__Assigned task__.
Leave out the pictures and copy everything else in the records exactly.

□ □ □ □ □ □ □

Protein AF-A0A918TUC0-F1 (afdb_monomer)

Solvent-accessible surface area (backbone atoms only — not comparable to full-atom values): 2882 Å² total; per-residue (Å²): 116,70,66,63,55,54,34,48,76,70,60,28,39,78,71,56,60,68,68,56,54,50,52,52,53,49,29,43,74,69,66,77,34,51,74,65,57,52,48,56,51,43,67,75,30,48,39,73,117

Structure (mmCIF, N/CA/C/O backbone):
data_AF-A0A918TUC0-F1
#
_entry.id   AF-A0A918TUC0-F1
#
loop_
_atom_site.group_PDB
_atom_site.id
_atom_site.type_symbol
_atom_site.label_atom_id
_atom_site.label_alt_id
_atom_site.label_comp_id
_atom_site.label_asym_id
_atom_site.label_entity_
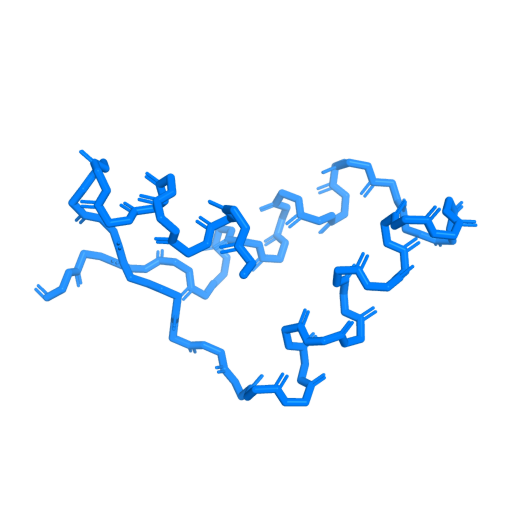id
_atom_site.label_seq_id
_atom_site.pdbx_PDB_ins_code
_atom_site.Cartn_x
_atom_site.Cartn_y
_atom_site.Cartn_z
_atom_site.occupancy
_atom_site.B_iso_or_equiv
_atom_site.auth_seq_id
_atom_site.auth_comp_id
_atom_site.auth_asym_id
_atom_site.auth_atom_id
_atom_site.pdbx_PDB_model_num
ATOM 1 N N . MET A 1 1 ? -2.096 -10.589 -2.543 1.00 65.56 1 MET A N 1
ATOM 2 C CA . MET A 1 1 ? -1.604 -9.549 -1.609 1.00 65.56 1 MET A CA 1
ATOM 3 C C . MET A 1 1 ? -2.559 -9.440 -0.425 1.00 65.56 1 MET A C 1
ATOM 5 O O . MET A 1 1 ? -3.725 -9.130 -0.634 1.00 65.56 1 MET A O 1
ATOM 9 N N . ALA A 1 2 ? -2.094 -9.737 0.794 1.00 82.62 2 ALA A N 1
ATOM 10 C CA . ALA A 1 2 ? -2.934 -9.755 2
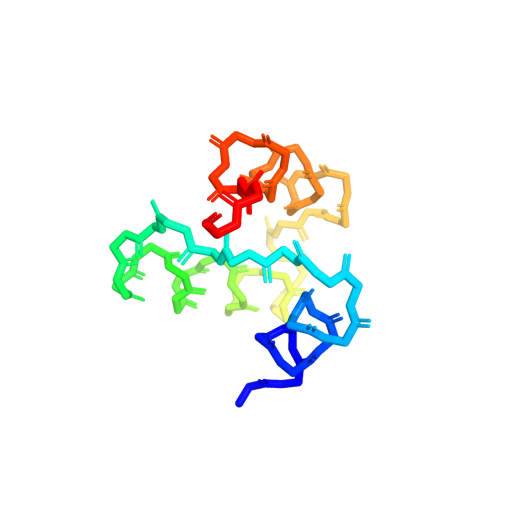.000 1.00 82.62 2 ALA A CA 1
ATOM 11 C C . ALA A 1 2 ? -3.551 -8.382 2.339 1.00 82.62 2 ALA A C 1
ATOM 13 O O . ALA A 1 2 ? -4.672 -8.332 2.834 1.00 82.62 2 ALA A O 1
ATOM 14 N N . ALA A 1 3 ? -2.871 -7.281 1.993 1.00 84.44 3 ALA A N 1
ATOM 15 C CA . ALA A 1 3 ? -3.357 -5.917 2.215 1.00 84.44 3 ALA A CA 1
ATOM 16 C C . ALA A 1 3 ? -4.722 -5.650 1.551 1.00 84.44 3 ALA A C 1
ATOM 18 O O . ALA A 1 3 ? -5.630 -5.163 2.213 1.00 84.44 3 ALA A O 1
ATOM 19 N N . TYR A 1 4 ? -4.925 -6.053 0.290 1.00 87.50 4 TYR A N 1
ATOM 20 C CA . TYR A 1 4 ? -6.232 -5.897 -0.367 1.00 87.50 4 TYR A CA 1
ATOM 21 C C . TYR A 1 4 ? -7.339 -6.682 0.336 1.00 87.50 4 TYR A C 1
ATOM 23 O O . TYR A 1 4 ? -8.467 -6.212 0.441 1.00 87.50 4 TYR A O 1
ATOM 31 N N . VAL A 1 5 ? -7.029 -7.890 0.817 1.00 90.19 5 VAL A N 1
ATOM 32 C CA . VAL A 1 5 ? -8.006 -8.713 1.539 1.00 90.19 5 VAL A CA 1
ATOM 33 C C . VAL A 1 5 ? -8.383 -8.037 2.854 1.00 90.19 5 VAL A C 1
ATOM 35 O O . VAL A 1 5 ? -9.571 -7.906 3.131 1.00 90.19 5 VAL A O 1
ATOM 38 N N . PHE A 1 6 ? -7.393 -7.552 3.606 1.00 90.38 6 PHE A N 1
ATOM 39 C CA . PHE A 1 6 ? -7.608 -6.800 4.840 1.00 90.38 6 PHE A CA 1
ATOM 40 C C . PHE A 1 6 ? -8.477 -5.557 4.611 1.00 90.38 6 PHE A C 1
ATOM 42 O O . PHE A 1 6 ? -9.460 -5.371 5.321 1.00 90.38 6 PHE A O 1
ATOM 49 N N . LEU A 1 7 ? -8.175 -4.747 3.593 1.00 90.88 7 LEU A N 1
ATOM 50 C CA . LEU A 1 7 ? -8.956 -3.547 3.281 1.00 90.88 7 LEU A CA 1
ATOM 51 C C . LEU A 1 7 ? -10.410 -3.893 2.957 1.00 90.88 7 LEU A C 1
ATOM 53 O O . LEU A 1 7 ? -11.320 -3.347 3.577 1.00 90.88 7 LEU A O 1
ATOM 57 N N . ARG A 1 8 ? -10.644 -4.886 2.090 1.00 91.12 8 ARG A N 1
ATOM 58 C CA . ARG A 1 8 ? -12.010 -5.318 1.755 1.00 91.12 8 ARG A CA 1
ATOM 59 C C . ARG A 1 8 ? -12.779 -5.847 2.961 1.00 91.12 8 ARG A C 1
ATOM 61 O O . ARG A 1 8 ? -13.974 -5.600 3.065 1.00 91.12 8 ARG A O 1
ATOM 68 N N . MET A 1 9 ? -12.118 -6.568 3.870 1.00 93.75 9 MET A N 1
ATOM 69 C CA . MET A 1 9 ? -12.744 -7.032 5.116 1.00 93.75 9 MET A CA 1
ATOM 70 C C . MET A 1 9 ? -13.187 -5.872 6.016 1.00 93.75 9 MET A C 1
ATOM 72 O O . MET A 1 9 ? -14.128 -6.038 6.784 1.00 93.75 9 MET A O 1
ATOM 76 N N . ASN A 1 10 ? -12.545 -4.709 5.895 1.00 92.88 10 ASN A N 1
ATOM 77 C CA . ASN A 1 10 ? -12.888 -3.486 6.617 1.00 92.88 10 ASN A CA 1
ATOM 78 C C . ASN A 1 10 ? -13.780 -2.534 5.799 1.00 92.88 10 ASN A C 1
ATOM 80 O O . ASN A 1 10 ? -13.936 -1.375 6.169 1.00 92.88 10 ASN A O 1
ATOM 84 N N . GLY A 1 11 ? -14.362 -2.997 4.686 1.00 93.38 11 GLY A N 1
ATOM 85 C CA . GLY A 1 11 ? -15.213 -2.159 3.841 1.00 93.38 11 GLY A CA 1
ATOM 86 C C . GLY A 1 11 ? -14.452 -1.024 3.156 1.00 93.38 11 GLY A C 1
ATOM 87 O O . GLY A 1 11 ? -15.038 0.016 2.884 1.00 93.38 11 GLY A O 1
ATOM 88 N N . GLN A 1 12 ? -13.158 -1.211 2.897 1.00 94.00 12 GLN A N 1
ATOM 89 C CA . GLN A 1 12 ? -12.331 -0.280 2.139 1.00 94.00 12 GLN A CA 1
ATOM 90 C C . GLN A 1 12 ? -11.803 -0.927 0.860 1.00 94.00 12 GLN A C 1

□ □ □ □ □ □ □

__Task solution__.
Protein AF-A0A918TUC0-F1 (afdb_monomer)

Solvent-accessible surface area (backbone atoms only — not comparable to full-atom values): 2882 Å² total; per-residue (Å²): 116,70,66,63,55,54,34,48,76,70,60,28,39,78,71,56,60,68,68,56,54,50,52,52,53,49,29,43,74,69,66,77,34,51,74,65,57,52,48,56,51,43,67,75,30,48,39,73,117

Structure (mmCIF, N/CA/C/O backbone):
data_AF-A0A918TUC0-F1
#
_entry.id   AF-A0A918TUC0-F1
#
loop_
_atom_site.group_PDB
_atom_site.id
_atom_site.type_symbol
_atom_site.label_atom_id
_atom_site.label_alt_id
_atom_site.label_comp_id
_atom_site.label_asym_id
_atom_site.label_entity_
id
_atom_site.label_seq_id
_atom_site.pdbx_PDB_ins_code
_atom_site.Cartn_x
_atom_site.Cartn_y
_atom_site.Cartn_z
_atom_site.occupancy
_atom_site.B_iso_or_equiv
_atom_site.auth_seq_id
_atom_site.auth_comp_id
_atom_site.auth_asym_id
_atom_site.auth_atom_id
_atom_site.pdbx_PDB_model_num
ATOM 1 N N . MET A 1 1 ? -2.096 -10.589 -2.543 1.00 65.56 1 MET A N 1
ATOM 2 C CA . MET A 1 1 ? -1.604 -9.549 -1.609 1.00 65.56 1 MET A CA 1
ATOM 3 C C . MET A 1 1 ? -2.559 -9.440 -0.425 1.00 65.56 1 MET A C 1
ATOM 5 O O . MET A 1 1 ? -3.725 -9.130 -0.634 1.00 65.56 1 MET A O 1
ATOM 9 N N . ALA A 1 2 ? -2.094 -9.737 0.794 1.00 82.62 2 ALA A N 1
ATOM 10 C CA . ALA A 1 2 ? -2.934 -9.755 2
.000 1.00 82.62 2 ALA A CA 1
ATOM 11 C C . ALA A 1 2 ? -3.551 -8.382 2.339 1.00 82.62 2 ALA A C 1
ATOM 13 O O . ALA A 1 2 ? -4.672 -8.332 2.834 1.00 82.62 2 ALA A O 1
ATOM 14 N N . ALA A 1 3 ? -2.871 -7.281 1.993 1.00 84.44 3 ALA A N 1
ATOM 15 C CA . ALA A 1 3 ? -3.357 -5.917 2.215 1.00 84.44 3 ALA A CA 1
ATOM 16 C C . ALA A 1 3 ? -4.722 -5.650 1.551 1.00 84.44 3 ALA A C 1
ATOM 18 O O . ALA A 1 3 ? -5.630 -5.163 2.213 1.00 84.44 3 ALA A O 1
ATOM 19 N N . TYR A 1 4 ? -4.925 -6.053 0.290 1.00 87.50 4 TYR A N 1
ATOM 20 C CA . TYR A 1 4 ? -6.232 -5.897 -0.367 1.00 87.50 4 TYR A CA 1
ATOM 21 C C . TYR A 1 4 ? -7.339 -6.682 0.336 1.00 87.50 4 TYR A C 1
ATOM 23 O O . TYR A 1 4 ? -8.467 -6.212 0.441 1.00 87.50 4 TYR A O 1
ATOM 31 N N . VAL A 1 5 ? -7.029 -7.890 0.817 1.00 90.19 5 VAL A N 1
ATOM 32 C CA . VAL A 1 5 ? -8.006 -8.713 1.539 1.00 90.19 5 VAL A CA 1
ATOM 33 C C . VAL A 1 5 ? -8.383 -8.037 2.854 1.00 90.19 5 VAL A C 1
ATOM 35 O O . VAL A 1 5 ? -9.571 -7.906 3.131 1.00 90.19 5 VAL A O 1
ATOM 38 N N . PHE A 1 6 ? -7.393 -7.552 3.606 1.00 90.38 6 PHE A N 1
ATOM 39 C CA . PHE A 1 6 ? -7.608 -6.800 4.840 1.00 90.38 6 PHE A CA 1
ATOM 40 C C . PHE A 1 6 ? -8.477 -5.557 4.611 1.00 90.38 6 PHE A C 1
ATOM 42 O O . PHE A 1 6 ? -9.460 -5.371 5.321 1.00 90.38 6 PHE A O 1
ATOM 49 N N . LEU A 1 7 ? -8.175 -4.747 3.593 1.00 90.88 7 LEU A N 1
ATOM 50 C CA . LEU A 1 7 ? -8.956 -3.547 3.281 1.00 90.88 7 LEU A CA 1
ATOM 51 C C . LEU A 1 7 ? -10.410 -3.893 2.957 1.00 90.88 7 LEU A C 1
ATOM 53 O O . LEU A 1 7 ? -11.320 -3.347 3.577 1.00 90.88 7 LEU A O 1
ATOM 57 N N . ARG A 1 8 ? -10.644 -4.886 2.090 1.00 91.12 8 ARG A N 1
ATOM 58 C CA . ARG A 1 8 ? -12.010 -5.318 1.755 1.00 91.12 8 ARG A CA 1
ATOM 59 C C . ARG A 1 8 ? -12.779 -5.847 2.961 1.00 91.12 8 ARG A C 1
ATOM 61 O O . ARG A 1 8 ? -13.974 -5.600 3.065 1.00 91.12 8 ARG A O 1
ATOM 68 N N . MET A 1 9 ? -12.118 -6.568 3.870 1.00 93.75 9 MET A N 1
ATOM 69 C CA . MET A 1 9 ? -12.744 -7.032 5.116 1.00 93.75 9 MET A CA 1
ATOM 70 C C . MET A 1 9 ? -13.187 -5.872 6.016 1.00 93.75 9 MET A C 1
ATOM 72 O O . MET A 1 9 ? -14.128 -6.038 6.784 1.00 93.75 9 MET A O 1
ATOM 76 N N . ASN A 1 10 ? -12.545 -4.709 5.895 1.00 92.88 10 ASN A N 1
ATOM 77 C CA . ASN A 1 10 ? -12.888 -3.486 6.617 1.00 92.88 10 ASN A CA 1
ATOM 78 C C . ASN A 1 10 ? -13.780 -2.534 5.799 1.00 92.88 10 ASN A C 1
ATOM 80 O O . ASN A 1 10 ? -13.936 -1.375 6.169 1.00 92.88 10 ASN A O 1
ATOM 84 N N . GLY A 1 11 ? -14.362 -2.997 4.686 1.00 93.38 11 GLY A N 1
ATOM 85 C CA . GLY A 1 11 ? -15.213 -2.159 3.841 1.00 93.38 11 GLY A CA 1
ATOM 86 C C . GLY A 1 11 ? -14.452 -1.024 3.156 1.00 93.38 11 GLY A C 1
ATOM 87 O O . GLY A 1 11 ? -15.038 0.016 2.884 1.00 93.38 11 GLY A O 1
ATOM 88 N N . GLN A 1 12 ? -13.158 -1.211 2.897 1.00 94.00 12 GLN A N 1
ATOM 89 C CA . GLN A 1 12 ? -12.331 -0.280 2.139 1.00 94.00 12 GLN A CA 1
ATOM 90 C C . GLN A 1 12 ? -11.803 -0.927 0.860 1.00 94.00 12 GLN A C 1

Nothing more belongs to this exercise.